— AFI (@AmericanFilm) July 15, 2014
How old is “Die Hard?” So old it was released July 15th but I saw it the day after Christmas. You see young’uns, in olden times, movies used to play for more than a few weeks.
“Die Hard” was made for a then-pretty high budget of $28 million (especially when your lead actor — “Moonlighting’s” Bruce Willis — is (at the time) only a television star) but grossed a phenomenal $140 million.
That success changed action moves for a decade: Sophisticated, sociopath Euro-trash villains like Hans Gruber were everywhere and the concept of one man trapped in a tight spot playing cat-and-mouse with the villain(s) was duplicated on a ship, a train, a bus, an airplane, a sports arena, and a mountain … and they were all awesome … and always bet on black.

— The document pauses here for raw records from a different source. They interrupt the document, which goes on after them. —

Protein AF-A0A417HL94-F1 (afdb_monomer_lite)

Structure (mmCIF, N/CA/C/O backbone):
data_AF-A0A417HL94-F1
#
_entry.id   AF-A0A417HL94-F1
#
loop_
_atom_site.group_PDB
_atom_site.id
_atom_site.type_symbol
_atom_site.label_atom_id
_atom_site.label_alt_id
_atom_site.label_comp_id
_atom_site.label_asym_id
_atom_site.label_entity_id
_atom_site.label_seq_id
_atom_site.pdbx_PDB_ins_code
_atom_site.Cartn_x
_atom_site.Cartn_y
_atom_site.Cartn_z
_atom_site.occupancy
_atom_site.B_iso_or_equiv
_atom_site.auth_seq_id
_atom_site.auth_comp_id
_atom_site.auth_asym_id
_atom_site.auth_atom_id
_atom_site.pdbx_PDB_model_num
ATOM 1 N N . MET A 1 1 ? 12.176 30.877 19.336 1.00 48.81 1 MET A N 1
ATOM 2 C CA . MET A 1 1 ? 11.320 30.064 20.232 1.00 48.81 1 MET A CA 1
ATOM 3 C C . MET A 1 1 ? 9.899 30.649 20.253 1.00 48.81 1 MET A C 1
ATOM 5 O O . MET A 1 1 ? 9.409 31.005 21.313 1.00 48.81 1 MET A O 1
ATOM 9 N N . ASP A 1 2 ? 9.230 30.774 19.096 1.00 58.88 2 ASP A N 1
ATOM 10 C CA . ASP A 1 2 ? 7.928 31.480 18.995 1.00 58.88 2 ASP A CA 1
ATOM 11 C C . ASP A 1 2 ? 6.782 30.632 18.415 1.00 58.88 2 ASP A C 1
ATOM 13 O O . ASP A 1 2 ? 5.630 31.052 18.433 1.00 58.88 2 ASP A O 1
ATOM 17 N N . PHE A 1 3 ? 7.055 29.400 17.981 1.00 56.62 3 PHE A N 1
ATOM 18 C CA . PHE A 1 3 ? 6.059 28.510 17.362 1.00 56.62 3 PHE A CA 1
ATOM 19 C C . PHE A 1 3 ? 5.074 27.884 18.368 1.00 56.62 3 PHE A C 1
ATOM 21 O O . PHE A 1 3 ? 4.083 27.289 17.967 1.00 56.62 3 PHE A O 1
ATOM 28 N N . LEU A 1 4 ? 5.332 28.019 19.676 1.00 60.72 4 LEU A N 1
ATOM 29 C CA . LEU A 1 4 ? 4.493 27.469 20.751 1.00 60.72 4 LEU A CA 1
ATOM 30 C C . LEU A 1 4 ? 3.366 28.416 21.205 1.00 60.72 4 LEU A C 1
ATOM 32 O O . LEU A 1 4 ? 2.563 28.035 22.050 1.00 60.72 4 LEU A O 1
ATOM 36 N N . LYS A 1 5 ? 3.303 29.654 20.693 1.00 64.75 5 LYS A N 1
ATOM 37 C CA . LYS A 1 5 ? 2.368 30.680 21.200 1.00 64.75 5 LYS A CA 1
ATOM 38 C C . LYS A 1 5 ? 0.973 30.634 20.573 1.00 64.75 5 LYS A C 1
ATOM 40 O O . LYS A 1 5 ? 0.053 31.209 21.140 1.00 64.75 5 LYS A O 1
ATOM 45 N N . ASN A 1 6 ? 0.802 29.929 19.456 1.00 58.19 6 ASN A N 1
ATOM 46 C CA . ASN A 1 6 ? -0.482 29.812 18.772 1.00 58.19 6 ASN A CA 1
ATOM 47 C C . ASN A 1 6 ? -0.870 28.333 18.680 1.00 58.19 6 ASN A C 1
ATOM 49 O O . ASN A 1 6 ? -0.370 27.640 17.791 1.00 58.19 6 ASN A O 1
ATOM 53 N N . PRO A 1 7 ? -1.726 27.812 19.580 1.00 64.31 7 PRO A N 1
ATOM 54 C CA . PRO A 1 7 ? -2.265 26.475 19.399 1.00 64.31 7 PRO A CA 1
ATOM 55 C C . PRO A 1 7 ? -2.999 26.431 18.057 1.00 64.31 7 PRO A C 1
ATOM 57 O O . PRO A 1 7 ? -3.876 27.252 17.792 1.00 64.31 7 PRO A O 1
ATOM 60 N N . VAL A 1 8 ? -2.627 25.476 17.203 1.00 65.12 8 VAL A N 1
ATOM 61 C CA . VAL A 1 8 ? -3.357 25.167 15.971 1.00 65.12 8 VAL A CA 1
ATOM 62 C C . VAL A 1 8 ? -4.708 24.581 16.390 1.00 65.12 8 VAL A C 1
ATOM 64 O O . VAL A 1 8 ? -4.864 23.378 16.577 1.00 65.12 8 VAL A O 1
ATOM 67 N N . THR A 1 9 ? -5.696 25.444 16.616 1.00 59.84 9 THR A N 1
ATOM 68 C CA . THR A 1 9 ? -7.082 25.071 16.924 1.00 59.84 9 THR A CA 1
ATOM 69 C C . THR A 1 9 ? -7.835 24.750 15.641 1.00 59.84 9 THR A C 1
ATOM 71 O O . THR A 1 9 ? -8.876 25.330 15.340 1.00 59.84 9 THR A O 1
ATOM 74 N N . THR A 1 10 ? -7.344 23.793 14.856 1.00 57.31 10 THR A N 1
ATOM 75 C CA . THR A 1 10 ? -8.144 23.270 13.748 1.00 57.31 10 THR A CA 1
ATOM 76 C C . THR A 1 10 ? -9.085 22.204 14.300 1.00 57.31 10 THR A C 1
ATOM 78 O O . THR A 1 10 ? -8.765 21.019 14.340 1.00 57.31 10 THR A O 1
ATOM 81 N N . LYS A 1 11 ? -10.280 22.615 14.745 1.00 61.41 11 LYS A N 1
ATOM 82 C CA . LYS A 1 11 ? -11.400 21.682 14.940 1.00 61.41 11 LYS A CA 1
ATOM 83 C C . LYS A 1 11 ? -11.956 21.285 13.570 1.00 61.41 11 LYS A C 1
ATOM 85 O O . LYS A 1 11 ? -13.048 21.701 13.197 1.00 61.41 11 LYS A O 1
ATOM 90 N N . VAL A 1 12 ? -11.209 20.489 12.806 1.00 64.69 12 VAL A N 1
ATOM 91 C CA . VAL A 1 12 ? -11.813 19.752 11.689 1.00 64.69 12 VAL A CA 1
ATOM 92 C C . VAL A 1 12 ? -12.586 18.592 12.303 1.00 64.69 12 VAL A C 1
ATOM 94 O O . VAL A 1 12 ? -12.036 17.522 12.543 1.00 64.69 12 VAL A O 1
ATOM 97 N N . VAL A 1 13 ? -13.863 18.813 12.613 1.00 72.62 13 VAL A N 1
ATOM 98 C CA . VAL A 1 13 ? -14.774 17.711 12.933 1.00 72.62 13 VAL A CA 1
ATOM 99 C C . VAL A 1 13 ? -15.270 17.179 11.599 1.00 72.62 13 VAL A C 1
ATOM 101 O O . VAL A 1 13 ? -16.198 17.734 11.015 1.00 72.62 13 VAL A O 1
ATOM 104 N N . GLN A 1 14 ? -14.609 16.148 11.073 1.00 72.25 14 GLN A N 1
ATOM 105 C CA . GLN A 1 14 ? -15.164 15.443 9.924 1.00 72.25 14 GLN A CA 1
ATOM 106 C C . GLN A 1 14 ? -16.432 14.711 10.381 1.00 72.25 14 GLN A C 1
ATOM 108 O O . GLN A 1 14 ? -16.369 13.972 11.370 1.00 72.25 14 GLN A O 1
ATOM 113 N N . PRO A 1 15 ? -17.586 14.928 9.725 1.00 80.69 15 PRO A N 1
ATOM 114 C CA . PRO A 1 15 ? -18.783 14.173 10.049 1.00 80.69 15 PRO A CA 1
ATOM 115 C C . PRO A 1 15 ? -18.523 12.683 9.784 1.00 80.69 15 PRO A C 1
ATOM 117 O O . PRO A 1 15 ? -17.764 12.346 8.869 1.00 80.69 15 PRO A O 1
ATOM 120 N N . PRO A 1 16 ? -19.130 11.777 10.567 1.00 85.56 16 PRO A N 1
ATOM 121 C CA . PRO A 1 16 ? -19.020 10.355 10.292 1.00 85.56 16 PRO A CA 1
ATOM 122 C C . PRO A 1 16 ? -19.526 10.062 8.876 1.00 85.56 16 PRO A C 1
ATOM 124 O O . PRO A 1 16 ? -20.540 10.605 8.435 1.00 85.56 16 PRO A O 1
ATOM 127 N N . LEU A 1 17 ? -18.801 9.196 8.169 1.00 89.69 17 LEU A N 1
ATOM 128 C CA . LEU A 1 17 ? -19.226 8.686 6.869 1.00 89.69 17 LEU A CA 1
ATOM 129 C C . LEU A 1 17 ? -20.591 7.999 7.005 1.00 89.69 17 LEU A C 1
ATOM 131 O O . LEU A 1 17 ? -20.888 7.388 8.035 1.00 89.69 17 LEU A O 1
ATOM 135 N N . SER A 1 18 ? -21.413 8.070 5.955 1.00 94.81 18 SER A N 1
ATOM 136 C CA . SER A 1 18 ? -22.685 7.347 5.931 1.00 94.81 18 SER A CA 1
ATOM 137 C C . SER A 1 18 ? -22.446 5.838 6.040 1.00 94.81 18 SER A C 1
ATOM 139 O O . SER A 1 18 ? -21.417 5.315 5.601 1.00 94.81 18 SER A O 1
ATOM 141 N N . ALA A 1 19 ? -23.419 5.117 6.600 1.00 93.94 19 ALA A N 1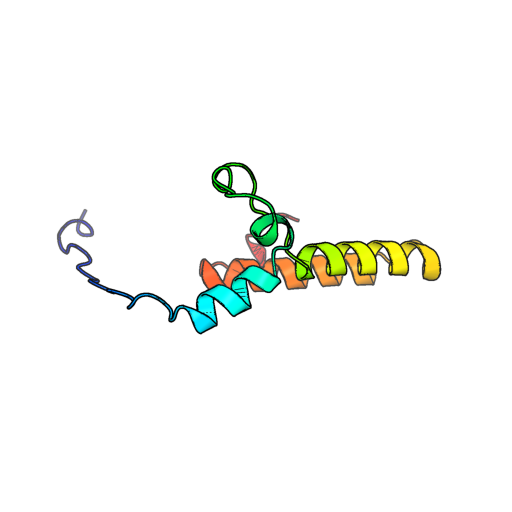
ATOM 142 C CA . ALA A 1 19 ? -23.350 3.660 6.701 1.00 93.94 19 ALA A CA 1
ATOM 143 C C . ALA A 1 19 ? -23.179 2.993 5.324 1.00 93.94 19 ALA A C 1
ATOM 145 O O . ALA A 1 19 ? -22.475 1.994 5.210 1.00 93.94 19 ALA A O 1
ATOM 146 N N . GLU A 1 20 ? -23.770 3.579 4.280 1.00 96.31 20 GLU A N 1
ATOM 147 C CA . GLU A 1 20 ? -23.626 3.135 2.893 1.00 96.31 20 GLU A CA 1
ATOM 148 C C . GLU A 1 20 ? -22.185 3.287 2.388 1.00 96.31 20 GLU A C 1
ATOM 150 O O . GLU A 1 20 ? -21.603 2.314 1.910 1.00 96.31 20 GLU A O 1
ATOM 155 N N . THR A 1 21 ? -21.563 4.457 2.577 1.00 96.12 21 THR A N 1
ATOM 156 C CA . THR A 1 21 ? -20.161 4.682 2.189 1.00 96.12 21 THR A CA 1
ATOM 157 C C . THR A 1 21 ? -19.221 3.734 2.928 1.00 96.12 21 THR A C 1
ATOM 159 O O . THR A 1 21 ? -18.321 3.149 2.324 1.00 96.12 21 THR A O 1
ATOM 162 N N . VAL A 1 22 ? -19.443 3.531 4.230 1.00 94.62 22 VAL A N 1
ATOM 163 C CA . VAL A 1 22 ? -18.653 2.579 5.023 1.00 94.62 22 VAL A CA 1
ATOM 164 C C . VAL A 1 22 ? -18.837 1.154 4.500 1.00 94.62 22 VAL A C 1
ATOM 166 O O . VAL A 1 22 ? -17.854 0.425 4.363 1.00 94.62 22 VAL A O 1
ATOM 169 N N . ALA A 1 23 ? -20.069 0.744 4.191 1.00 95.00 23 ALA A N 1
ATOM 170 C CA . ALA A 1 23 ? -20.346 -0.579 3.643 1.00 95.00 23 ALA A CA 1
ATOM 171 C C . ALA A 1 23 ? -19.654 -0.792 2.289 1.00 95.00 23 ALA A C 1
ATOM 173 O O . ALA A 1 23 ? -19.093 -1.866 2.064 1.00 95.00 23 ALA A O 1
ATOM 174 N N . GLU A 1 24 ? -19.631 0.227 1.429 1.00 96.81 24 GLU A N 1
ATOM 175 C CA . GLU A 1 24 ? -18.928 0.178 0.148 1.00 96.81 24 GLU A CA 1
ATOM 176 C C . GLU A 1 24 ? -17.417 0.018 0.342 1.00 96.81 24 GLU A C 1
ATOM 178 O O . GLU A 1 24 ? -16.818 -0.918 -0.184 1.00 96.81 24 GLU A O 1
ATOM 183 N N . TRP A 1 25 ? -16.796 0.848 1.184 1.00 95.81 25 TRP A N 1
ATOM 184 C CA . TRP A 1 25 ? -15.353 0.769 1.439 1.00 95.81 25 TRP A CA 1
ATOM 185 C C . TRP A 1 25 ? -14.933 -0.561 2.065 1.00 95.81 25 TRP A C 1
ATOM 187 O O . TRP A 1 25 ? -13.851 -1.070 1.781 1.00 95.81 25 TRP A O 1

Over the last 26 years, “Die Hard” has also spawned 4 of its own sequels. Let’s rank ’em:
1. “Die Hard with a Vengeance” (1995) – The second sequel is almost as good as the original — so good it could have launched the franchise all on its own. “Die Hard” director John McTiernan returns with a vengeance and brought with him Samuel L. Jackson, Graham Green, and the great Jeremy Irons as a mad bomber targeting New York City schools.
Top-notch action mixed with great character relationships and some politically incorrect truths about race in America.
2. “Die Hard 2” (1990) – The first sequel is a total cartoon but beautifully structured and executed. Dumb kinetic fun. Too much yelling and conflict for contrived reasons, but you’re never bored.
3. “Live Free or Die Hard” (2007) – Twelve years after its predecessor John McClane tries to stop a computer hacker for reasons we really never care about. Once you recover from what you wanted and expected the third sequel to be, it actually gets better with each viewing.
A big drawback, though, is Timothy Olyphant as the villain. He’s beyond great on “Justified” and none of this was his fault, but his character’s stature gap compared to McClane never makes the stakes feel real. A villain stuck behind a keyboard versus a rough and tumble action hero just doesn’t work.
Kevin Smith’s cameo, though, is epic.
4. “A Good Day to Die Hard” (2013) – I have nothing positive to say about this CGI’d boondoggle with a straight-to-DVD script and forced one-liners.
Everyone phones it in.
It’s not “Indiana Jones and the Kingdom of the Crystal Skull,” but it’s close enough.
At 59, Bruce Willis is still young enough for another kick at the cat. My only advice is: Back to basics.